Kniefall vor Hausbesitzern

Mietrechtsentwurf der Bundesregierung schwächt Kündigungsschutz

Aus der seit langem diskutierten „Mietrechtsvereinfachung“ ist plötzlich eine empfindliche Verschlechterung des Kündigungsschutzes geworden. Ohne nähere Beratung genehmigte das Kabinett im Juni einen Gesetzentwurf der Justizministerin, der in wichtigen Punkten von den Vorentwürfen abweicht - zum Nachteil der Mieter. 

Verbesserungen

Von den wichtigen positiven Veränderungen sind übriggeblieben:

Partner dürfen bleiben: Unverheiratete Paare, auch schwule oder lesbische, werden gleichgestellt. Nach dem Tod des Hauptmieters hat der/die unverheiratete PartnerIn in Zukunft Wohnrechte.
An einem Ort: Es gibt eine Zusammenfassung der Mietgesetze im Bürgerlichen Gesetzbuch - viel mehr ist an „Vereinfachung“ nicht herausgesprungen.

20 Prozent: Die Kappungsgrenze bei Mieterhöhungen wird von 30 auf 20 Prozent gesenkt.

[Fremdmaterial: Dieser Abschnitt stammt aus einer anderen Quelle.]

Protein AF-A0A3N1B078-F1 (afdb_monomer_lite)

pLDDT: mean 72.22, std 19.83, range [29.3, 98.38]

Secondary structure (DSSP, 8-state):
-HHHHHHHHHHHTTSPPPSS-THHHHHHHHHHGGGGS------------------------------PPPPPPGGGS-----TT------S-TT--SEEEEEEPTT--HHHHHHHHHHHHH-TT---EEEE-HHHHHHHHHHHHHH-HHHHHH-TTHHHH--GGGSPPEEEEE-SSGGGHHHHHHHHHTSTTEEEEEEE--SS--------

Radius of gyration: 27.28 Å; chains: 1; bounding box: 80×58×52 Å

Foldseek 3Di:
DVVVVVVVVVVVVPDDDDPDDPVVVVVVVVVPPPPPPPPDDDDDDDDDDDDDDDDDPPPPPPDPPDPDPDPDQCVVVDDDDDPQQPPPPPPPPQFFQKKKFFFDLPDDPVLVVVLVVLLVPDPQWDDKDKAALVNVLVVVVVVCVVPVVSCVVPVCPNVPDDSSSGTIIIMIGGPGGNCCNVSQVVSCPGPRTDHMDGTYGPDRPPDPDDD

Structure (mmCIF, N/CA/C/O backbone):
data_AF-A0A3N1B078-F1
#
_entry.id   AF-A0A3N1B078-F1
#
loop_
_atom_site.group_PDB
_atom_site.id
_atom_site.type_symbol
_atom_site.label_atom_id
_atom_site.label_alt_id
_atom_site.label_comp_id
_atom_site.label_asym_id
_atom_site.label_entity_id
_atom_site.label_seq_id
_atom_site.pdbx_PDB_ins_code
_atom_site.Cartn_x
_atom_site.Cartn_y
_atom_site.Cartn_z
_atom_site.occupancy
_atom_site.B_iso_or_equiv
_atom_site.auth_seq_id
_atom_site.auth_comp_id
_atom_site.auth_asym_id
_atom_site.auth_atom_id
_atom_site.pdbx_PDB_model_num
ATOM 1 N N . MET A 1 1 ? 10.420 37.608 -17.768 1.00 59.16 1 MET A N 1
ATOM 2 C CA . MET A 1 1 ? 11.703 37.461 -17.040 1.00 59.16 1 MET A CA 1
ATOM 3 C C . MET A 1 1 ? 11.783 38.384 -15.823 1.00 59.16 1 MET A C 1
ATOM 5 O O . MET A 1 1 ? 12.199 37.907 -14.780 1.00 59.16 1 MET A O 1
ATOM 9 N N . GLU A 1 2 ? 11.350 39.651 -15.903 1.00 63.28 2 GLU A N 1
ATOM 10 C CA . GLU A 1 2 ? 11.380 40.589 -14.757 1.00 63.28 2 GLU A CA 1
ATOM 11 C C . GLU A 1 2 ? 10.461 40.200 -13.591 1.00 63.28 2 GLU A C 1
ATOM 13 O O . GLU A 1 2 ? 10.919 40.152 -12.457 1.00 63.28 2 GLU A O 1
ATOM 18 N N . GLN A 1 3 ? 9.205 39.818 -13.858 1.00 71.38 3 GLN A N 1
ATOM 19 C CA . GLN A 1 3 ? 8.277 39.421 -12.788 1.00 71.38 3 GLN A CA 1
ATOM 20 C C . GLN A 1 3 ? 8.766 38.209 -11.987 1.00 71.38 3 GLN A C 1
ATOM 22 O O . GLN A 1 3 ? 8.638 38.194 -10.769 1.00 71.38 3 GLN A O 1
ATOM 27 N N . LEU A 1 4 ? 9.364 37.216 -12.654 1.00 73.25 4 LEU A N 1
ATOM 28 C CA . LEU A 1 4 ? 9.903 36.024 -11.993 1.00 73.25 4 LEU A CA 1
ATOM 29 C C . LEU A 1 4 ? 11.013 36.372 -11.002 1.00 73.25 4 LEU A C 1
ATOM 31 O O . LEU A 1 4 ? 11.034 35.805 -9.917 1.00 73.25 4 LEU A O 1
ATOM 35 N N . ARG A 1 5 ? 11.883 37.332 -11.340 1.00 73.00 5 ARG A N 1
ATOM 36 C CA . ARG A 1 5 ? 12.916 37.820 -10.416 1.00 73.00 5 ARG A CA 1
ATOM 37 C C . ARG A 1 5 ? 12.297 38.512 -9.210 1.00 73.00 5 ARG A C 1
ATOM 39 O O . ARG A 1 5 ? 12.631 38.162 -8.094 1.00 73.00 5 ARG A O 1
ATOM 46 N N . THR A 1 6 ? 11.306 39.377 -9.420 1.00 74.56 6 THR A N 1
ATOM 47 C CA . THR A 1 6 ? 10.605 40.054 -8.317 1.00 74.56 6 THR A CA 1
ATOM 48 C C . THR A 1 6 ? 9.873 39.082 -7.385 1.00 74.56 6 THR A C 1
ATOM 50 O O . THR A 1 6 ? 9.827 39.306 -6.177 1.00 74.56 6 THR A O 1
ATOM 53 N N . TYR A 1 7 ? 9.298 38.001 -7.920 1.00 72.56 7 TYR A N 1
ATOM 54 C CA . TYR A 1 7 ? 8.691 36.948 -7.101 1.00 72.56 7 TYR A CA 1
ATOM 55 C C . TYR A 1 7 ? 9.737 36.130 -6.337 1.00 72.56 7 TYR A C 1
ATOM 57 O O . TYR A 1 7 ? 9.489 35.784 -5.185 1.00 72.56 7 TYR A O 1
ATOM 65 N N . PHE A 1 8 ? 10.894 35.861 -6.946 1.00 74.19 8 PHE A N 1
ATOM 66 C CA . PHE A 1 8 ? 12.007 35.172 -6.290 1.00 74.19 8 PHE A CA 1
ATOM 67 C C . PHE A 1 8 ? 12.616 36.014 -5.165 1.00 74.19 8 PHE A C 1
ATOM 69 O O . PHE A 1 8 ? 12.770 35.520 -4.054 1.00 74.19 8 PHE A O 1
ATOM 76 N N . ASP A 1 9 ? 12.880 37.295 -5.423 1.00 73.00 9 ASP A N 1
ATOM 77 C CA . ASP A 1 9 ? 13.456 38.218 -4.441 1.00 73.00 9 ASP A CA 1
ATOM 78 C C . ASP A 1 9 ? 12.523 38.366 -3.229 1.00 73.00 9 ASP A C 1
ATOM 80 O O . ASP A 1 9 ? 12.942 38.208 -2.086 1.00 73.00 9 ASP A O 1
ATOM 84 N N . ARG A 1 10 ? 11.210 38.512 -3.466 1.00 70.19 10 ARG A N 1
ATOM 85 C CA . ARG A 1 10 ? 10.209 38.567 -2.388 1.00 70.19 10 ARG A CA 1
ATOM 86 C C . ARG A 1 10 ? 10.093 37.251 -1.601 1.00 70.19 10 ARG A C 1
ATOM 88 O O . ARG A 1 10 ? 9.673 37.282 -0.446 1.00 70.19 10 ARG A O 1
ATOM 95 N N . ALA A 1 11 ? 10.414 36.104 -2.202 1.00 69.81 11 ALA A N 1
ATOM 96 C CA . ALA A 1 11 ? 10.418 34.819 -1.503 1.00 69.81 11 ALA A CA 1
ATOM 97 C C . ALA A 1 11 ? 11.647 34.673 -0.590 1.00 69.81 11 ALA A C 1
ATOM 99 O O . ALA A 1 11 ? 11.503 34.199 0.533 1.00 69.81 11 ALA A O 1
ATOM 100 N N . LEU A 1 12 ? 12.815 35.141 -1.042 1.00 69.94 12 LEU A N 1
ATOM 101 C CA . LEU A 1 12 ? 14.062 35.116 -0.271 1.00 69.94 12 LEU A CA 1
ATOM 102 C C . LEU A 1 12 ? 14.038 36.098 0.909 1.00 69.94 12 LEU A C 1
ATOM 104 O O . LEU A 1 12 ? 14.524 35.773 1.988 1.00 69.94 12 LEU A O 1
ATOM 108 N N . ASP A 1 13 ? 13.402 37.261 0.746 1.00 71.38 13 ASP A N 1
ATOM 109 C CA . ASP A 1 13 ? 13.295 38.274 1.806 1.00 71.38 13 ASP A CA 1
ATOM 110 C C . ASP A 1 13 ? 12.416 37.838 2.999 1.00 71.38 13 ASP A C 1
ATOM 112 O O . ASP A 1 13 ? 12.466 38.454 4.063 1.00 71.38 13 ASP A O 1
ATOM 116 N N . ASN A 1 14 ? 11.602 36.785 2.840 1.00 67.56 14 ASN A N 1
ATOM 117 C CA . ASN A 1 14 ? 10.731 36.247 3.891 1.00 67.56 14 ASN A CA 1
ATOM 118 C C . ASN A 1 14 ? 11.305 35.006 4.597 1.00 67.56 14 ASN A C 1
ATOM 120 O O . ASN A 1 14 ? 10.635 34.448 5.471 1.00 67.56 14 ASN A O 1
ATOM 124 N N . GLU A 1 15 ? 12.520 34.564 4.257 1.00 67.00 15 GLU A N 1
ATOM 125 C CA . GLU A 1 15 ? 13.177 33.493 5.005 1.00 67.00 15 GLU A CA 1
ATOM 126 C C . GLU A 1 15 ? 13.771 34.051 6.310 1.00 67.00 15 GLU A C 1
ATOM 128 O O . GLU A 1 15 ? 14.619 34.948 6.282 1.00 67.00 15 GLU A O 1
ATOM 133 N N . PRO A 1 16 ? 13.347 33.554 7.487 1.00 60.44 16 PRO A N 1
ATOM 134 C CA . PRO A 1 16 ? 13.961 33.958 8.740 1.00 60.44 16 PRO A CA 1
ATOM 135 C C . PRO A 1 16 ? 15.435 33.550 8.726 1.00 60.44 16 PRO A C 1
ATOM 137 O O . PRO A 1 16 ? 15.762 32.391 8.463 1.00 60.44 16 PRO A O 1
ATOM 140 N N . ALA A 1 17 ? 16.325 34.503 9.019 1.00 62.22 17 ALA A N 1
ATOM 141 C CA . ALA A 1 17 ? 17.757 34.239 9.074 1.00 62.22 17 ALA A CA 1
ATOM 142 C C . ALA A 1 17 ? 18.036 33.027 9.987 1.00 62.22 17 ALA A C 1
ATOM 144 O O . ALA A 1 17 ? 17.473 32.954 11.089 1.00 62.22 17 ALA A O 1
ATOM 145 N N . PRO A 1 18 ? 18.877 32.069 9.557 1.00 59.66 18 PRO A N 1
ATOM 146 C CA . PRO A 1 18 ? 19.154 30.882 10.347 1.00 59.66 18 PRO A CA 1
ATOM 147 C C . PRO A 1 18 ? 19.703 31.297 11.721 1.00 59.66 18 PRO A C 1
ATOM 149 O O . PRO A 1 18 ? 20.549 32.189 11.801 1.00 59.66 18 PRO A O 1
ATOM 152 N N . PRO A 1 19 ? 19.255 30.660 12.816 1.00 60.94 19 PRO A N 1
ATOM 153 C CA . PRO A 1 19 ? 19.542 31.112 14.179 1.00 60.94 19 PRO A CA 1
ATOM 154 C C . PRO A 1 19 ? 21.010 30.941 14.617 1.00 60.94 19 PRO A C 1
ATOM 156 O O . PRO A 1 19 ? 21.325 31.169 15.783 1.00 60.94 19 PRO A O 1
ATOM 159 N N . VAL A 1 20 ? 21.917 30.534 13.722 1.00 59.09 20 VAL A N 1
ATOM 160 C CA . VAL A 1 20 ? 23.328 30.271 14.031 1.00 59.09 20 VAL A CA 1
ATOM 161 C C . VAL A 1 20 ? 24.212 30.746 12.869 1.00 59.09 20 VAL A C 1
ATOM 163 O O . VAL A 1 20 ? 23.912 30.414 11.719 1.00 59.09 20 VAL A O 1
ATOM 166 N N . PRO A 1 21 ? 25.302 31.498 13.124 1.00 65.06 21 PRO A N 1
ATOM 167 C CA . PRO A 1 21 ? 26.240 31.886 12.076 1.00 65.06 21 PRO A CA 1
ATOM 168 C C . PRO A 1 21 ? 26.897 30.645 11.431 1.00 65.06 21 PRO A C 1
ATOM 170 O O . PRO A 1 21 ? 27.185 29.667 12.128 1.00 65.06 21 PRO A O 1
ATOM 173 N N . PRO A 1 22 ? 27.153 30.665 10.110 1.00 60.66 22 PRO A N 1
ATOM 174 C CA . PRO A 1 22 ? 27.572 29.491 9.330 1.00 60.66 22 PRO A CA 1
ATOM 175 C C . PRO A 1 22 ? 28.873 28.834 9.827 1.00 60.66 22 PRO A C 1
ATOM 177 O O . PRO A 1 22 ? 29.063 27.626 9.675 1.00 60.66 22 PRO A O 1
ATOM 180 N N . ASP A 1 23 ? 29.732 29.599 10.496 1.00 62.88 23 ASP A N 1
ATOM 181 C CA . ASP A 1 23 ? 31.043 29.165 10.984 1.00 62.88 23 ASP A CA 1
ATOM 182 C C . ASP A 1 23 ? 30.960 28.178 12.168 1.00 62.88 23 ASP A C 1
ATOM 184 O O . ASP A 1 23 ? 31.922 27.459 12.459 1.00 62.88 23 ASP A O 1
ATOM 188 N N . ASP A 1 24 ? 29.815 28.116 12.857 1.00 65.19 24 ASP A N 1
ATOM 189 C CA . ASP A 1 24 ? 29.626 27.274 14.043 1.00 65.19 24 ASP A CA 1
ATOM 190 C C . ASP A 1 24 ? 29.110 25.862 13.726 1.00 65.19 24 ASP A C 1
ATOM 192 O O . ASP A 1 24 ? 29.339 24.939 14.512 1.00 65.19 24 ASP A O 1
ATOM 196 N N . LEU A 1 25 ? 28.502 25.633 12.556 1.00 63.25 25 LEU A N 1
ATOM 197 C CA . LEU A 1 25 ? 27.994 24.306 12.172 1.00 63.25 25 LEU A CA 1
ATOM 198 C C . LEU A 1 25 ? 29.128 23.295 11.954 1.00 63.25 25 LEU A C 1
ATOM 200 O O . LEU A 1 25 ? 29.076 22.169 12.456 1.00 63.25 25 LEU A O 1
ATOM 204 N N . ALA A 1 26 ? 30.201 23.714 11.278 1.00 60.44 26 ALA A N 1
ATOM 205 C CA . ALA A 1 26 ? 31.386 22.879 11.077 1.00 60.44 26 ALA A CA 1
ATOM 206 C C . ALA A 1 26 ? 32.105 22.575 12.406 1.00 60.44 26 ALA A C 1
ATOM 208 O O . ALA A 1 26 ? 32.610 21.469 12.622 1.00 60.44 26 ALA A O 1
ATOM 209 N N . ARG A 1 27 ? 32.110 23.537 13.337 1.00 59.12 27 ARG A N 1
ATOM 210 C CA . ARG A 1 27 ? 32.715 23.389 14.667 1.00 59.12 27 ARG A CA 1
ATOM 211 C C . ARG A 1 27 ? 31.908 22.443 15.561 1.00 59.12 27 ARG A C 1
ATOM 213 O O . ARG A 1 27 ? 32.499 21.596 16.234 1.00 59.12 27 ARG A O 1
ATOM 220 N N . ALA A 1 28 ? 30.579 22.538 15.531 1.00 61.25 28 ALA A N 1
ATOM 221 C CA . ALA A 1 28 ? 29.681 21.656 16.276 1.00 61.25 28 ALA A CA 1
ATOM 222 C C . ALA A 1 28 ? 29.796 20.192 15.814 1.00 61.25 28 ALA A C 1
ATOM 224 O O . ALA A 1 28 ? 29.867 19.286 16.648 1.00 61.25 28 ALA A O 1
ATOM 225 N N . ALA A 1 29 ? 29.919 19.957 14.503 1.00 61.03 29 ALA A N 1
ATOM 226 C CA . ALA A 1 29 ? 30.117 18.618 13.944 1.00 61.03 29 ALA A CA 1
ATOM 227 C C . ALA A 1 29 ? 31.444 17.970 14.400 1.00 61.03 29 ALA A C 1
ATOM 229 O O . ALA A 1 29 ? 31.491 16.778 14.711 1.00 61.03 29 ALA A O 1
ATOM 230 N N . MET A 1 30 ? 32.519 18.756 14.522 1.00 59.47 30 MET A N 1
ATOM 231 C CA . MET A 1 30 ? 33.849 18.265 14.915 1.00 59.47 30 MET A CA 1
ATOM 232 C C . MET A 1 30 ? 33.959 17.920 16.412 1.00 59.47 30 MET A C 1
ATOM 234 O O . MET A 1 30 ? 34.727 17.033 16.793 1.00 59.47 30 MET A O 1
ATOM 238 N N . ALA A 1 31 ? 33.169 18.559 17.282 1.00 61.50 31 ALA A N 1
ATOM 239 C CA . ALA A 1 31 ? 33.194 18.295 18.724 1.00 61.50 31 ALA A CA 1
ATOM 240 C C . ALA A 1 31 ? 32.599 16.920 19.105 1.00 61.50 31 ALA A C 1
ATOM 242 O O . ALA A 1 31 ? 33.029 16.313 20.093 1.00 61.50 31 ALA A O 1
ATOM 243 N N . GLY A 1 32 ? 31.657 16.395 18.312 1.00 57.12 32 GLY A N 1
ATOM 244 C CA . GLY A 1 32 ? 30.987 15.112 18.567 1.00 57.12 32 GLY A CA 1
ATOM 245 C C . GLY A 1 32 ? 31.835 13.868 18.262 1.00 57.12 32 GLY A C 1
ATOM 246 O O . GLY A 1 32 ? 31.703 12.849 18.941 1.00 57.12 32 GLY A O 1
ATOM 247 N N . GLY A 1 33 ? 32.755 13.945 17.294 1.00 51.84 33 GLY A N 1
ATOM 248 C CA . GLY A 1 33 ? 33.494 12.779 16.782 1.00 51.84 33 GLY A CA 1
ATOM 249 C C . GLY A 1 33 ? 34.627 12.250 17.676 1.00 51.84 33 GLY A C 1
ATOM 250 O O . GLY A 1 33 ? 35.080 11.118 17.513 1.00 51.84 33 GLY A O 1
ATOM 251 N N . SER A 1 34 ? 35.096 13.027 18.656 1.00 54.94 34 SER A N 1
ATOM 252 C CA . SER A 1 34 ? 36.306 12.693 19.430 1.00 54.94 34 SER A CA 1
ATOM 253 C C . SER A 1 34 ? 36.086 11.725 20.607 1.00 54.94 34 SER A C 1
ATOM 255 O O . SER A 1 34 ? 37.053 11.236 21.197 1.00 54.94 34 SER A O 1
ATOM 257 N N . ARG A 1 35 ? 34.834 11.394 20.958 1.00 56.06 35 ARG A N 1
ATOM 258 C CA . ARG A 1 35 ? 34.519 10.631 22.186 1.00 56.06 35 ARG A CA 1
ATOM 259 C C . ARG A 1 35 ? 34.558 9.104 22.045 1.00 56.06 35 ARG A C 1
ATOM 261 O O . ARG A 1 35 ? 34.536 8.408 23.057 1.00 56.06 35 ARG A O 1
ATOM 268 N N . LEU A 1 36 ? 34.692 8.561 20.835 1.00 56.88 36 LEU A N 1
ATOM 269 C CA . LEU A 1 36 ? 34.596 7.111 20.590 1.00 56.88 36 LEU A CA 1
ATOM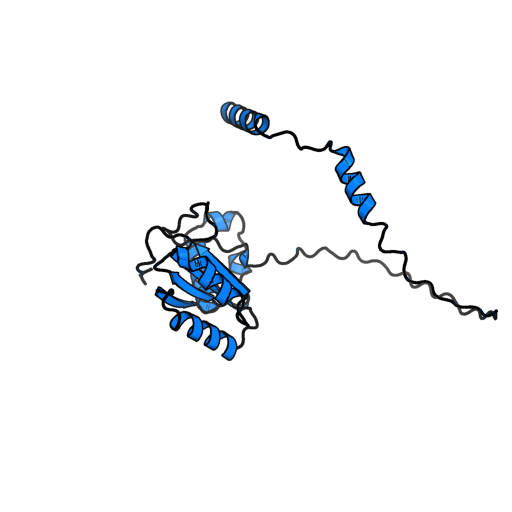 270 C C . LEU A 1 36 ? 35.928 6.340 20.654 1.00 56.88 36 LEU A C 1
ATOM 272 O O . LEU A 1 36 ? 35.928 5.114 20.589 1.00 56.88 36 LEU A O 1
ATOM 276 N N . ARG A 1 37 ? 37.077 7.004 20.851 1.00 56.97 37 ARG A N 1
ATOM 277 C CA . ARG A 1 37 ? 38.402 6.350 20.750 1.00 56.97 37 ARG A CA 1
ATOM 278 C C . ARG A 1 37 ? 39.110 6.050 22.079 1.00 56.97 37 ARG A C 1
ATOM 280 O O . ARG A 1 37 ? 40.325 5.869 22.088 1.00 56.97 37 ARG A O 1
ATOM 287 N N . ARG A 1 38 ? 38.396 6.001 23.215 1.00 54.28 38 ARG A N 1
ATOM 288 C CA . ARG A 1 38 ? 39.026 5.915 24.556 1.00 54.28 38 ARG A CA 1
ATOM 289 C C . ARG A 1 38 ? 38.764 4.642 25.368 1.00 54.28 38 ARG A C 1
ATOM 291 O O . ARG A 1 38 ? 38.984 4.656 26.576 1.00 54.28 38 ARG A O 1
ATOM 298 N N . ARG A 1 39 ? 38.339 3.529 24.759 1.00 55.88 39 ARG A N 1
ATOM 299 C CA . ARG A 1 39 ? 38.195 2.248 25.484 1.00 55.88 39 ARG A CA 1
ATOM 300 C C . ARG A 1 39 ? 38.676 1.037 24.685 1.00 55.88 39 ARG A C 1
ATOM 302 O O . ARG A 1 39 ? 37.881 0.211 24.267 1.00 55.88 39 ARG A O 1
ATOM 309 N N . ARG A 1 40 ? 39.994 0.912 24.512 1.00 54.75 40 ARG A N 1
ATOM 310 C CA . ARG A 1 40 ? 40.668 -0.392 24.340 1.00 54.75 40 ARG A CA 1
ATOM 311 C C . ARG A 1 40 ? 42.172 -0.250 24.584 1.00 54.75 40 ARG A C 1
ATOM 313 O O . ARG A 1 40 ? 42.956 -0.154 23.650 1.00 54.75 40 ARG A O 1
ATOM 320 N N . ARG A 1 41 ? 42.568 -0.195 25.859 1.00 46.19 41 ARG A N 1
ATOM 321 C CA . ARG A 1 41 ? 43.929 -0.524 26.315 1.00 46.19 41 ARG A CA 1
ATOM 322 C C . ARG A 1 41 ? 43.843 -1.116 27.720 1.00 46.19 41 ARG A C 1
ATOM 324 O O . ARG A 1 41 ? 43.709 -0.375 28.685 1.00 46.19 41 ARG A O 1
ATOM 331 N N . LEU A 1 42 ? 43.914 -2.441 27.808 1.00 51.94 42 LEU A N 1
ATOM 332 C CA . LEU A 1 42 ? 44.282 -3.159 29.025 1.00 51.94 42 LEU A CA 1
ATOM 333 C C . LEU A 1 42 ? 45.438 -4.111 28.675 1.00 51.94 42 LEU A C 1
ATOM 335 O O . LEU A 1 42 ? 45.293 -4.995 27.840 1.00 51.94 42 LEU A O 1
ATOM 339 N N . THR A 1 43 ? 46.584 -3.777 29.277 1.00 50.75 43 THR A N 1
ATOM 340 C CA . THR A 1 43 ? 47.741 -4.585 29.712 1.00 50.75 43 THR A CA 1
ATOM 341 C C . THR A 1 43 ? 48.349 -5.660 28.804 1.00 50.75 43 THR A C 1
ATOM 343 O O . THR A 1 43 ? 47.819 -6.759 28.693 1.00 50.75 43 THR A O 1
ATOM 346 N N . ILE A 1 44 ? 49.585 -5.406 28.354 1.00 45.31 44 ILE A N 1
ATOM 347 C CA . ILE A 1 44 ? 50.623 -6.438 28.208 1.00 45.31 44 ILE A CA 1
ATOM 348 C C . ILE A 1 44 ? 51.885 -5.905 28.895 1.00 45.31 44 ILE A C 1
ATOM 350 O O . ILE A 1 44 ? 52.468 -4.915 28.455 1.00 45.31 44 ILE A O 1
ATOM 354 N N . GLY A 1 45 ? 52.257 -6.535 30.009 1.00 46.31 45 GLY A N 1
ATOM 355 C CA . GLY A 1 45 ? 53.631 -6.550 30.497 1.00 46.31 45 GLY A CA 1
ATOM 356 C C . GLY A 1 45 ? 54.346 -7.768 29.911 1.00 46.31 45 GLY A C 1
ATOM 357 O O . GLY A 1 45 ? 53.701 -8.780 29.650 1.00 46.31 45 GLY A O 1
ATOM 358 N N . GLY A 1 46 ? 55.662 -7.673 29.722 1.00 39.97 46 GLY A N 1
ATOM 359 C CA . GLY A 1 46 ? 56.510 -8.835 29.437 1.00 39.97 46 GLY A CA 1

Der Vermieter darf also in drei Jahren nur noch um 20 Prozent erhöhen. Teilweise galt die 20%ige Grenze schon vor ein paar Jahren.

6 Monate: Die Kündigungsfrist für Mieter nach 5 Jahren Mietdauer wird auf 6 Monate gesenkt. Der Vermieter muss weiterhin eine Frist von bis zu einem Jahr einhalten. Von dem ursprünglichen Vorschlag, die Mieterfrist generell auf 3 Monate zu senken, ist also nicht mehr viel übrig. 
Zinserhöhung: Streichung der Möglichkeit, die Mieten im freifinanzierten Wohnungsbau aufgrund gestiegener Zinsen zu erhöhen. Das spielt in der Praxis allerdings kaum noch ein Rolle.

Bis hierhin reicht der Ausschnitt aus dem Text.